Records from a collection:
-=-=-
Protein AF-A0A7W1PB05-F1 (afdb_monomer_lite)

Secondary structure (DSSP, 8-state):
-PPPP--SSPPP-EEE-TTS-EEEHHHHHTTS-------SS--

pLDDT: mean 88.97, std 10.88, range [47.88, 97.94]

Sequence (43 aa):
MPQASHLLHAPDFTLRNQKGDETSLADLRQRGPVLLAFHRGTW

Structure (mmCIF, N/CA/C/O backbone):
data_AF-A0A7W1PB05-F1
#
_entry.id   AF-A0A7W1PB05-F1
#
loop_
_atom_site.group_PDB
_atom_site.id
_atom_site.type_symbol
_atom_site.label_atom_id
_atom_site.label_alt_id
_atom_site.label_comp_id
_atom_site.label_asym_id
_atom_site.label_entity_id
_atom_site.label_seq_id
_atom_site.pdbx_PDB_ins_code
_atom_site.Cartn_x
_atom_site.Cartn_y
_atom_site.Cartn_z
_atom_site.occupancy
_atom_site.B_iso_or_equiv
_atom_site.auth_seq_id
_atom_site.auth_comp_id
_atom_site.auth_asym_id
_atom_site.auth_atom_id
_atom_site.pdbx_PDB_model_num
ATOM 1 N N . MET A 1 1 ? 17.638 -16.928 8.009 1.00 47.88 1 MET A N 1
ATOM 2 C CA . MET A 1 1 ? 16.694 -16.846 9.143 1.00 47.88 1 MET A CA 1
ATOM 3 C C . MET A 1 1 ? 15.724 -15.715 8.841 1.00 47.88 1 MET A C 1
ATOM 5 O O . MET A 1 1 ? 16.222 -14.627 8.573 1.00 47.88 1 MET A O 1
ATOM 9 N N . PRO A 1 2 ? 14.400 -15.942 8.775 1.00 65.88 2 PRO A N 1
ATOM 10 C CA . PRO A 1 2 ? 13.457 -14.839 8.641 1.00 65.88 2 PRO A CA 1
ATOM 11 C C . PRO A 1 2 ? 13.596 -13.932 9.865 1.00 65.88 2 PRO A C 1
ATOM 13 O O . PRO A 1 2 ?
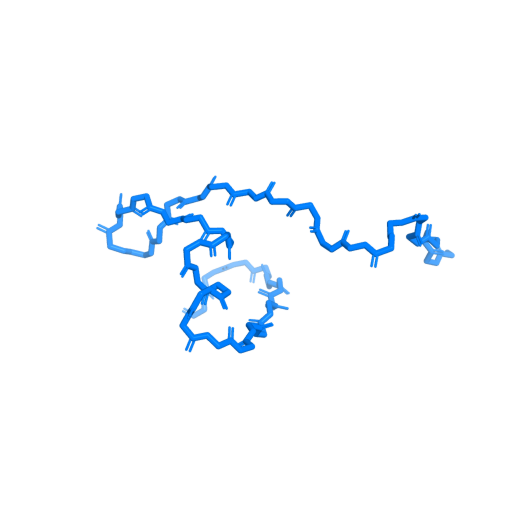 13.650 -14.417 10.994 1.00 65.88 2 PRO A O 1
ATOM 16 N N . GLN A 1 3 ? 13.707 -12.627 9.640 1.00 71.44 3 GLN A N 1
ATOM 17 C CA . GLN A 1 3 ? 13.729 -11.655 10.722 1.00 71.44 3 GLN A CA 1
ATOM 18 C C . GLN A 1 3 ? 12.323 -11.580 11.316 1.00 71.44 3 GLN A C 1
ATOM 20 O O . GLN A 1 3 ? 11.364 -11.291 10.602 1.00 71.44 3 GLN A O 1
ATOM 25 N N . ALA A 1 4 ? 12.190 -11.890 12.606 1.00 68.00 4 ALA A N 1
ATOM 26 C CA . ALA A 1 4 ? 10.912 -11.778 13.289 1.00 68.00 4 ALA A CA 1
ATOM 27 C C . ALA A 1 4 ? 10.473 -10.308 13.286 1.00 68.00 4 ALA A C 1
ATOM 29 O O . ALA A 1 4 ? 11.220 -9.419 13.699 1.00 68.00 4 ALA A O 1
ATOM 30 N N . SER A 1 5 ? 9.267 -10.038 12.791 1.00 77.00 5 SER A N 1
ATOM 31 C CA . SER A 1 5 ? 8.687 -8.705 12.866 1.00 77.00 5 SER A CA 1
ATOM 32 C C . SER A 1 5 ? 8.272 -8.428 14.309 1.00 77.00 5 SER A C 1
ATOM 34 O O . SER A 1 5
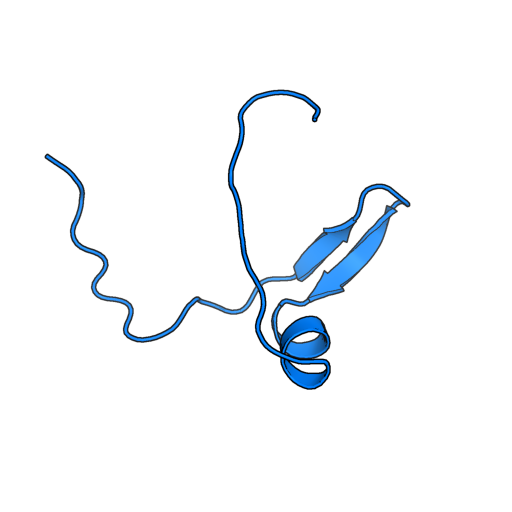 ? 7.376 -9.080 14.833 1.00 77.00 5 SER A O 1
ATOM 36 N N . HIS A 1 6 ? 8.882 -7.424 14.935 1.00 84.19 6 HIS A N 1
ATOM 37 C CA . HIS A 1 6 ? 8.452 -6.912 16.243 1.00 84.19 6 HIS A CA 1
ATOM 38 C C . HIS A 1 6 ? 7.217 -5.996 16.141 1.00 84.19 6 HIS A C 1
ATOM 40 O O . HIS A 1 6 ? 6.764 -5.432 17.133 1.00 84.19 6 HIS A O 1
ATOM 46 N N . LEU A 1 7 ? 6.692 -5.811 14.929 1.00 80.38 7 LEU A N 1
ATOM 47 C CA . LEU A 1 7 ? 5.566 -4.939 14.648 1.00 80.38 7 LEU A CA 1
ATOM 48 C C . LEU A 1 7 ? 4.255 -5.676 14.923 1.00 80.38 7 LEU A C 1
ATOM 50 O O . LEU A 1 7 ? 3.957 -6.687 14.294 1.00 80.38 7 LEU A O 1
ATOM 54 N N . LEU A 1 8 ? 3.468 -5.131 15.849 1.00 85.00 8 LEU A N 1
ATOM 55 C CA . LEU A 1 8 ? 2.123 -5.617 16.176 1.00 85.00 8 LEU A CA 1
ATOM 56 C C . LEU A 1 8 ? 1.084 -5.213 15.116 1.00 85.00 8 LEU A C 1
ATOM 58 O O . LEU A 1 8 ? 0.042 -5.850 14.982 1.00 85.00 8 LEU A O 1
ATOM 62 N N . HIS A 1 9 ? 1.384 -4.164 14.350 1.00 85.69 9 HIS A N 1
ATOM 63 C CA . HIS A 1 9 ? 0.561 -3.656 13.260 1.00 85.69 9 HIS A CA 1
ATOM 64 C C . HIS A 1 9 ? 1.437 -3.330 12.055 
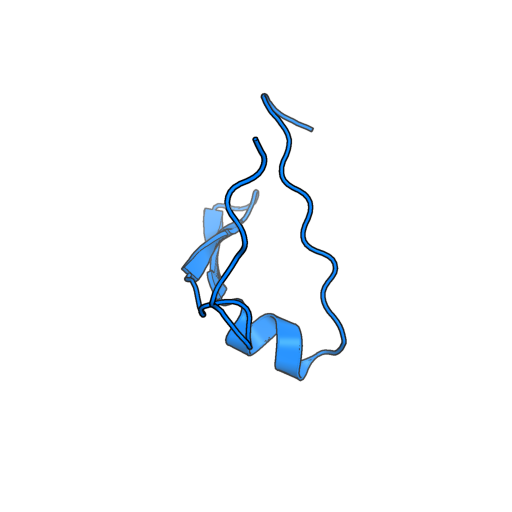1.00 85.69 9 HIS A C 1
ATOM 66 O O . HIS A 1 9 ? 2.592 -2.931 12.210 1.00 85.69 9 HIS A O 1
ATOM 72 N N . ALA A 1 10 ? 0.876 -3.472 10.854 1.00 89.19 10 ALA A N 1
ATOM 73 C CA . ALA A 1 10 ? 1.525 -2.969 9.653 1.00 89.19 10 ALA A CA 1
ATOM 74 C C . ALA A 1 10 ? 1.738 -1.448 9.796 1.00 89.19 10 ALA A C 1
ATOM 76 O O . ALA A 1 10 ? 0.778 -0.754 10.147 1.00 89.19 10 ALA A O 1
ATOM 77 N N . PRO A 1 11 ? 2.954 -0.927 9.550 1.00 92.25 11 PRO A N 1
ATOM 78 C CA . PRO A 1 11 ? 3.184 0.508 9.504 1.00 92.25 11 PRO A CA 1
ATOM 79 C C . PRO A 1 11 ? 2.330 1.124 8.405 1.00 92.25 11 PRO A C 1
ATOM 81 O O . PRO A 1 11 ? 2.207 0.549 7.320 1.00 92.25 11 PRO A O 1
ATOM 84 N N . ASP A 1 12 ? 1.777 2.301 8.670 1.00 95.19 12 ASP A N 1
ATOM 85 C CA . ASP A 1 12 ? 1.137 3.062 7.611 1.00 95.19 12 ASP A CA 1
ATOM 86 C C . ASP A 1 12 ? 2.186 3.544 6.605 1.00 95.19 12 ASP A C 1
ATOM 88 O O . ASP A 1 12 ? 3.320 3.890 6.949 1.00 95.19 12 ASP A O 1
ATOM 92 N N . PHE A 1 13 ? 1.792 3.548 5.337 1.00 96.06 13 PHE A N 1
ATOM 93 C CA . PHE A 1 13 ? 2.596 4.039 
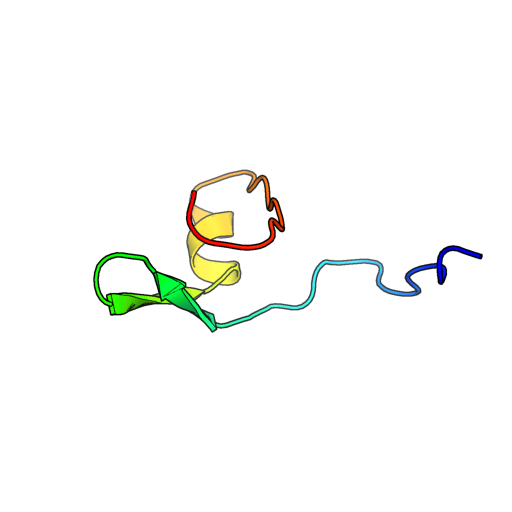4.230 1.00 96.06 13 PHE A CA 1
ATOM 94 C C . PHE A 1 13 ? 1.698 4.687 3.183 1.00 96.06 13 PHE A C 1
ATOM 96 O O . PHE A 1 13 ? 0.517 4.344 3.065 1.00 96.06 13 PHE A O 1
ATOM 103 N N . THR A 1 14 ? 2.302 5.566 2.389 1.00 97.94 14 THR A N 1
ATOM 104 C CA . THR A 1 14 ? 1.696 6.159 1.198 1.00 97.94 14 THR A CA 1
ATOM 105 C C . THR A 1 14 ? 2.580 5.850 0.003 1.00 97.94 14 THR A C 1
ATOM 107 O O . THR A 1 14 ? 3.787 6.084 0.038 1.00 97.94 14 THR A O 1
ATOM 110 N N . LEU A 1 15 ? 1.982 5.296 -1.048 1.00 96.00 15 LEU A N 1
ATOM 111 C CA . LEU A 1 15 ? 2.652 4.966 -2.303 1.00 96.00 15 LEU A CA 1
ATOM 112 C C . LEU A 1 15 ? 1.789 5.429 -3.474 1.00 96.00 15 LEU A C 1
ATOM 114 O O . LEU A 1 15 ? 0.576 5.592 -3.344 1.00 96.00 15 LEU A O 1
ATOM 118 N N . ARG A 1 16 ? 2.413 5.603 -4.640 1.00 96.06 16 ARG A N 1
ATOM 119 C CA . ARG A 1 16 ? 1.660 5.774 -5.882 1.00 96.06 16 ARG A CA 1
ATOM 120 C C . ARG A 1 16 ? 1.123 4.431 -6.356 1.00 96.06 16 ARG A C 1
ATOM 122 O O . ARG A 1 16 ? 1.848 3.437 -6.361 1.00 96.06 16 ARG A O 1
ATOM 129 N N . ASN A 1 17 ? -0.136 4.413 -6.771 1.00 92.25 17 ASN A N 1
ATOM 130 C CA . ASN A 1 17 ? -0.735 3.262 -7.433 1.00 92.25 17 ASN A CA 1
ATOM 131 C C . ASN A 1 17 ? -0.308 3.198 -8.918 1.00 92.25 17 ASN A C 1
ATOM 133 O O . ASN A 1 17 ? 0.410 4.064 -9.422 1.00 92.25 17 ASN A O 1
ATOM 137 N N . GLN A 1 18 ? -0.784 2.186 -9.648 1.00 89.62 18 GLN A N 1
ATOM 138 C CA . GLN A 1 18 ? -0.466 1.996 -11.073 1.00 89.62 18 GLN A CA 1
ATOM 139 C C . GLN A 1 18 ? -0.984 3.116 -11.998 1.00 89.62 18 GLN A C 1
ATOM 141 O O . GLN A 1 18 ? -0.501 3.249 -13.118 1.00 89.62 18 GLN A O 1
ATOM 146 N N . LYS A 1 19 ? -1.951 3.923 -11.549 1.00 94.25 19 LYS A N 1
ATOM 147 C CA . LYS A 1 19 ? -2.458 5.103 -12.269 1.00 94.25 19 LYS A CA 1
ATOM 148 C C . LYS A 1 19 ? -1.643 6.368 -11.978 1.00 94.25 19 LYS A C 1
ATOM 150 O O . LYS A 1 19 ? -1.838 7.378 -12.643 1.00 94.25 19 LYS A O 1
ATOM 155 N N . GLY A 1 20 ? -0.725 6.307 -11.012 1.00 95.50 20 GLY A N 1
ATOM 156 C CA . GLY A 1 20 ? 0.071 7.440 -10.549 1.00 95.50 20 GLY A CA 1
ATOM 157 C C . GLY A 1 20 ? -0.554 8.219 -9.390 1.00 95.50 20 GLY A C 1
ATOM 158 O O . GLY A 1 20 ? 0.097 9.137 -8.892 1.00 95.50 20 GLY A O 1
ATOM 159 N N . ASP A 1 21 ? -1.752 7.844 -8.929 1.00 96.94 21 ASP A N 1
ATOM 160 C CA . ASP A 1 21 ? -2.408 8.505 -7.797 1.00 96.94 21 ASP A CA 1
ATOM 161 C C . ASP A 1 21 ? -1.742 8.098 -6.481 1.00 96.94 21 ASP A C 1
ATOM 163 O O . ASP A 1 21 ? -1.366 6.936 -6.299 1.00 96.94 21 ASP A O 1
ATOM 167 N N . GLU A 1 22 ? -1.651 9.023 -5.528 1.00 97.94 22 GLU A N 1
ATOM 168 C CA . GLU A 1 22 ? -1.242 8.688 -4.164 1.00 97.94 22 GLU A CA 1
ATOM 169 C C . GLU A 1 22 ? -2.339 7.895 -3.445 1.00 97.94 22 GLU A C 1
ATOM 171 O O . GLU A 1 22 ? -3.532 8.174 -3.555 1.00 97.94 22 GLU A O 1
ATOM 176 N N . THR A 1 23 ? -1.942 6.855 -2.718 1.00 96.50 23 THR A N 1
ATOM 177 C CA . THR A 1 23 ? -2.841 6.019 -1.920 1.00 96.50 23 THR A CA 1
ATOM 178 C C . THR A 1 23 ? -2.145 5.635 -0.622 1.00 96.50 23 THR A C 1
ATOM 180 O O . THR A 1 23 ? -0.981 5.224 -0.642 1.00 96.50 23 THR A O 1
ATOM 183 N N . SER A 1 24 ? -2.857 5.743 0.502 1.00 97.25 24 SER A N 1
ATOM 184 C CA . SER A 1 24 ? -2.355 5.323 1.810 1.00 97.25 24 SER A CA 1
ATOM 185 C C . SER A 1 24 ? -2.967 3.998 2.274 1.00 97.25 24 SER A C 1
ATOM 187 O O . SER A 1 24 ? -4.108 3.663 1.940 1.00 97.25 24 SER A O 1
ATOM 189 N N . LEU A 1 25 ? -2.221 3.239 3.085 1.00 96.62 25 LEU A N 1
ATOM 190 C CA . LEU A 1 25 ? -2.749 2.039 3.746 1.00 96.62 25 LEU A CA 1
ATOM 191 C C . LEU A 1 25 ? -3.946 2.374 4.655 1.00 96.62 25 LEU A C 1
ATOM 193 O O . LEU A 1 25 ? -4.903 1.599 4.720 1.00 96.62 25 LEU A O 1
ATOM 197 N N . ALA A 1 26 ? -3.912 3.530 5.324 1.00 96.31 26 ALA A N 1
ATOM 198 C CA . ALA A 1 26 ? -4.978 3.991 6.205 1.00 96.31 26 ALA A CA 1
ATOM 199 C C . ALA A 1 26 ? -6.307 4.176 5.451 1.00 96.31 26 ALA A C 1
ATOM 201 O O . ALA A 1 26 ? -7.333 3.652 5.890 1.00 96.31 26 ALA A O 1
ATOM 202 N N . ASP A 1 27 ? -6.282 4.825 4.282 1.00 95.
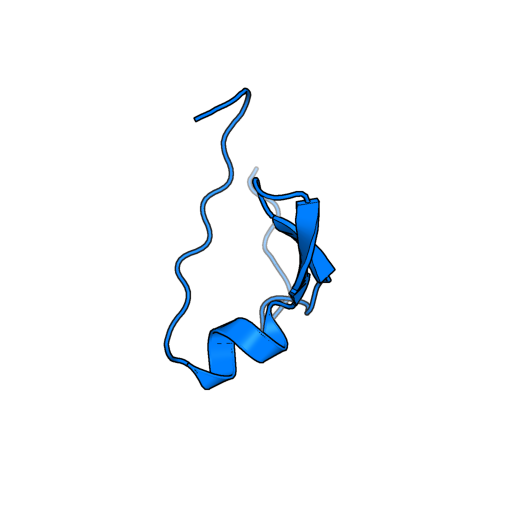50 27 ASP A N 1
ATOM 203 C CA . ASP A 1 27 ? -7.482 5.046 3.458 1.00 95.50 27 ASP A CA 1
ATOM 204 C C . ASP A 1 27 ? -8.072 3.732 2.937 1.00 95.50 27 ASP A C 1
ATOM 206 O O . ASP A 1 27 ? -9.291 3.564 2.874 1.00 95.50 27 ASP A O 1
ATOM 210 N N . LEU A 1 28 ? -7.213 2.775 2.568 1.00 95.69 28 LEU A N 1
ATOM 211 C CA . LEU A 1 28 ? -7.652 1.459 2.100 1.00 95.69 28 LEU A CA 1
ATOM 212 C C . LEU A 1 28 ? -8.308 0.653 3.225 1.00 95.69 28 LEU A C 1
ATOM 214 O O . LEU A 1 28 ? -9.351 0.037 3.007 1.00 95.69 28 LEU A O 1
ATOM 218 N N . ARG A 1 29 ? -7.757 0.707 4.443 1.00 95.88 29 ARG A N 1
ATOM 219 C CA . ARG A 1 29 ? -8.302 -0.000 5.614 1.00 95.88 29 ARG A CA 1
ATOM 220 C C . ARG A 1 29 ? -9.683 0.496 6.035 1.00 95.88 29 ARG A C 1
ATOM 222 O O . ARG A 1 29 ? -10.468 -0.294 6.552 1.00 95.88 29 ARG A O 1
ATOM 229 N N . GLN A 1 30 ? -10.006 1.767 5.793 1.00 96.56 30 GLN A N 1
ATOM 230 C CA . GLN A 1 30 ? -11.355 2.297 6.038 1.00 96.56 30 GLN A CA 1
ATOM 231 C C . GLN A 1 30 ? -12.418 1.634 5.149 1.00 96.56 30 GLN A C 1
ATOM 233 O O . GLN A 1 30 ? -13.594 1.619 5.502 1.00 96.56 30 GLN A O 1
ATOM 238 N N . ARG A 1 31 ? -12.013 1.068 4.006 1.00 96.25 31 ARG A N 1
ATOM 239 C CA . ARG A 1 31 ? -12.905 0.392 3.050 1.00 96.25 31 ARG A CA 1
ATOM 240 C C . ARG A 1 31 ? -13.039 -1.107 3.322 1.00 96.25 31 ARG A C 1
ATOM 242 O O . ARG A 1 31 ? -13.895 -1.750 2.723 1.00 96.25 31 ARG A O 1
ATOM 249 N N . GLY A 1 32 ? -12.210 -1.659 4.209 1.00 96.50 32 GLY A N 1
ATOM 250 C CA . GLY A 1 32 ? -12.229 -3.064 4.601 1.00 96.50 32 GLY A CA 1
ATOM 251 C C . GLY A 1 32 ? -10.831 -3.665 4.782 1.00 96.50 32 GLY A C 1
ATOM 252 O O . GLY A 1 32 ? -9.824 -2.956 4.723 1.00 96.50 32 GLY A O 1
ATOM 253 N N . PRO A 1 33 ? -10.749 -4.986 5.021 1.00 95.81 33 PRO A N 1
ATOM 254 C CA . PRO A 1 33 ? -9.478 -5.699 5.113 1.00 95.81 33 PRO A CA 1
ATOM 255 C C . PRO A 1 33 ? -8.638 -5.561 3.835 1.00 95.81 33 PRO A C 1
ATOM 257 O O . PRO A 1 33 ? -9.168 -5.594 2.727 1.00 95.81 33 PRO A O 1
ATOM 260 N N . VAL A 1 34 ? -7.316 -5.461 3.993 1.00 95.50 34 VAL A N 1
ATOM 261 C CA . VAL A 1 34 ? -6.362 -5.287 2.887 1.00 95.50 34 VAL A CA 1
ATOM 262 C C . VAL A 1 34 ? -5.412 -6.482 2.837 1.00 95.50 34 VAL A C 1
ATOM 264 O O . VAL A 1 34 ? -4.750 -6.786 3.827 1.00 95.50 34 VAL A O 1
ATOM 267 N N . LEU A 1 35 ? -5.315 -7.133 1.676 1.00 94.00 35 LEU A N 1
ATOM 268 C CA . LEU A 1 35 ? -4.268 -8.111 1.380 1.00 94.00 35 LEU A CA 1
ATOM 269 C C . LEU A 1 35 ? -3.116 -7.401 0.664 1.00 94.00 35 LEU A C 1
ATOM 271 O O . LEU A 1 35 ? -3.305 -6.870 -0.429 1.00 94.00 35 LEU A O 1
ATOM 275 N N . LEU A 1 36 ? -1.928 -7.408 1.267 1.00 91.81 36 LEU A N 1
ATOM 276 C CA . LEU A 1 36 ? -0.722 -6.829 0.679 1.00 91.81 36 LEU A CA 1
ATOM 277 C C . LEU A 1 36 ? 0.203 -7.943 0.183 1.00 91.81 36 LEU A C 1
ATOM 279 O O . LEU A 1 36 ? 0.612 -8.803 0.962 1.00 91.81 36 LEU A O 1
ATOM 283 N N . ALA A 1 37 ? 0.545 -7.910 -1.103 1.00 90.75 37 ALA A N 1
ATOM 284 C CA . ALA A 1 37 ? 1.467 -8.854 -1.721 1.00 90.75 37 ALA A CA 1
ATOM 285 C C . ALA A 1 37 ? 2.666 -8.105 -2.310 1.00 90.75 37 ALA A C 1
ATOM 287 O O . ALA A 1 37 ? 2.503 -7.175 -3.096 1.00 90.75 37 ALA A O 1
ATOM 288 N N . PHE A 1 38 ? 3.873 -8.529 -1.940 1.00 89.75 38 PHE A N 1
ATOM 289 C CA . PHE A 1 38 ? 5.111 -8.028 -2.527 1.00 89.75 38 
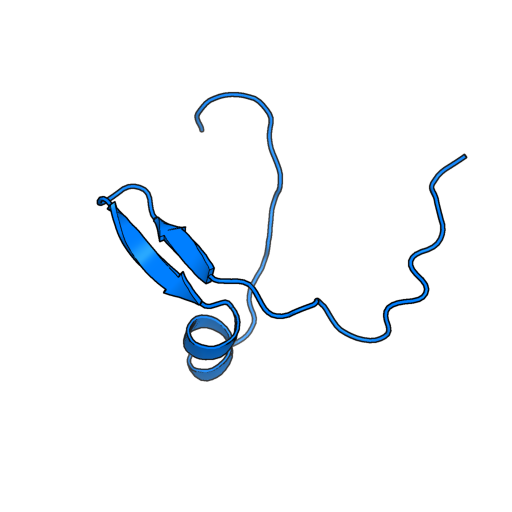PHE A CA 1
ATOM 290 C C . PHE A 1 38 ? 5.581 -9.006 -3.601 1.00 89.75 38 PHE A C 1
ATOM 292 O O . PHE A 1 38 ? 5.724 -10.199 -3.337 1.00 89.75 38 PHE A O 1
ATOM 299 N N . HIS A 1 39 ? 5.855 -8.504 -4.802 1.00 89.88 39 HIS A N 1
ATOM 300 C CA . HIS A 1 39 ? 6.422 -9.285 -5.897 1.00 89.88 39 HIS A CA 1
ATOM 301 C C . HIS A 1 39 ? 7.590 -8.529 -6.538 1.00 89.88 39 HIS A C 1
ATOM 303 O O . HIS A 1 39 ? 7.753 -7.322 -6.359 1.00 89.88 39 HIS A O 1
ATOM 309 N N . ARG A 1 40 ? 8.442 -9.254 -7.265 1.00 91.75 40 ARG A N 1
ATOM 310 C CA . ARG A 1 40 ? 9.531 -8.663 -8.054 1.00 91.75 40 ARG A CA 1
ATOM 311 C C . ARG A 1 40 ? 9.057 -8.488 -9.494 1.00 91.75 40 ARG A C 1
ATOM 313 O O . ARG A 1 40 ? 8.412 -9.386 -10.023 1.00 91.75 40 ARG A O 1
ATOM 320 N N . GLY A 1 41 ? 9.423 -7.374 -10.125 1.00 85.31 41 GLY A N 1
ATOM 321 C CA . GLY A 1 41 ? 8.990 -7.046 -11.488 1.00 85.31 41 GLY A CA 1
ATOM 322 C C . GLY A 1 41 ? 7.596 -6.422 -11.536 1.00 85.31 41 GLY A C 1
ATOM 323 O O . GLY A 1 41 ? 7.038 -6.061 -10.503 1.00 85.31 41 GLY A O 1
ATOM 324 N N . THR A 1 42 ? 7.050 -6.267 -12.737 1.00 77.12 42 THR A N 1
ATOM 325 C CA . THR A 1 42 ? 5.645 -5.897 -12.943 1.00 77.12 42 THR A CA 1
ATOM 326 C C . THR A 1 42 ? 4.761 -7.122 -12.786 1.00 77.12 42 THR A C 1
ATOM 328 O O . THR A 1 42 ? 5.192 -8.236 -13.086 1.00 77.12 42 THR A O 1
ATOM 331 N N . TRP A 1 43 ? 3.549 -6.904 -12.288 1.00 66.12 43 TRP A N 1
ATOM 332 C CA . TRP A 1 43 ? 2.512 -7.923 -12.313 1.00 66.12 43 TRP A CA 1
ATOM 333 C C . TRP A 1 43 ? 1.917 -8.021 -13.714 1.00 66.12 43 TRP A C 1
ATOM 335 O O . TRP A 1 43 ? 1.840 -6.956 -14.373 1.00 66.12 43 TRP A O 1
#

Radius of gyration: 12.75 Å; chains: 1; bounding box: 30×26×29 Å

Foldseek 3Di:
DPDDDPDPDDDKDWDQDPVRDIDIPVVVPVVHDDDDDDDPDDD
-=-=-
● What to produce
For this exercise, copy each line of the data above exactly, from the first through the line containing "ATOM 36 N N", and drop the pictures.

● Output below
Protein AF-A0A7W1PB05-F1 (afdb_monomer_lite)

Secondary structure (DSSP, 8-state):
-PPPP--SSPPP-EEE-TTS-EEEHHHHHTTS-------SS--

pLDDT: mean 88.97, std 10.88, range [47.88, 97.94]

Sequence (43 aa):
MPQASHLLHAPDFTLRNQKGDETSLADLRQRGPVLLAFHRGTW

Structure (mmCIF, N/CA/C/O backbone):
data_AF-A0A7W1PB05-F1
#
_entry.id   AF-A0A7W1PB05-F1
#
loop_
_atom_site.group_PDB
_atom_site.id
_atom_site.type_symbol
_atom_site.label_atom_id
_atom_site.label_alt_id
_atom_site.label_comp_id
_atom_site.label_asym_id
_atom_site.label_entity_id
_atom_site.label_seq_id
_atom_site.pdbx_PDB_ins_code
_atom_site.Cartn_x
_atom_site.Cartn_y
_atom_site.Cartn_z
_atom_site.occupancy
_atom_site.B_iso_or_equiv
_atom_site.auth_seq_id
_atom_site.auth_comp_id
_atom_site.auth_asym_id
_atom_site.auth_atom_id
_atom_site.pdbx_PDB_model_num
ATOM 1 N N . MET A 1 1 ? 17.638 -16.928 8.009 1.00 47.88 1 MET A N 1
ATOM 2 C CA . MET A 1 1 ? 16.694 -16.846 9.143 1.00 47.88 1 MET A CA 1
ATOM 3 C C . MET A 1 1 ? 15.724 -15.715 8.841 1.00 47.88 1 MET A C 1
ATOM 5 O O . MET A 1 1 ? 16.222 -14.627 8.573 1.00 47.88 1 MET A O 1
ATOM 9 N N . PRO A 1 2 ? 14.400 -15.942 8.775 1.00 65.88 2 PRO A N 1
ATOM 10 C CA . PRO A 1 2 ? 13.457 -14.839 8.641 1.00 65.88 2 PRO A CA 1
ATOM 11 C C . PRO A 1 2 ? 13.596 -13.932 9.865 1.00 65.88 2 PRO A C 1
ATOM 13 O O . PRO A 1 2 ?
 13.650 -14.417 10.994 1.00 65.88 2 PRO A O 1
ATOM 16 N N . GLN A 1 3 ? 13.707 -12.627 9.640 1.00 71.44 3 GLN A N 1
ATOM 17 C CA . GLN A 1 3 ? 13.729 -11.655 10.722 1.00 71.44 3 GLN A CA 1
ATOM 18 C C . GLN A 1 3 ? 12.323 -11.580 11.316 1.00 71.44 3 GLN A C 1
ATOM 20 O O . GLN A 1 3 ? 11.364 -11.291 10.602 1.00 71.44 3 GLN A O 1
ATOM 25 N N . ALA A 1 4 ? 12.190 -11.890 12.606 1.00 68.00 4 ALA A N 1
ATOM 26 C CA . ALA A 1 4 ? 10.912 -11.778 13.289 1.00 68.00 4 ALA A CA 1
ATOM 27 C C . ALA A 1 4 ? 10.473 -10.308 13.286 1.00 68.00 4 ALA A C 1
ATOM 29 O O . ALA A 1 4 ? 11.220 -9.419 13.699 1.00 68.00 4 ALA A O 1
ATOM 30 N N . SER A 1 5 ? 9.267 -10.038 12.791 1.00 77.00 5 SER A N 1
ATOM 31 C CA . SER A 1 5 ? 8.687 -8.705 12.866 1.00 77.00 5 SER A CA 1
ATOM 32 C C . SER A 1 5 ? 8.272 -8.428 14.309 1.00 77.00 5 SER A C 1
ATOM 34 O O . SER A 1 5
 ? 7.376 -9.080 14.833 1.00 77.00 5 SER A O 1
ATOM 36 N N . HIS A 1 6 ? 8.882 -7.424 14.935 1.00 84.19 6 HIS A N 1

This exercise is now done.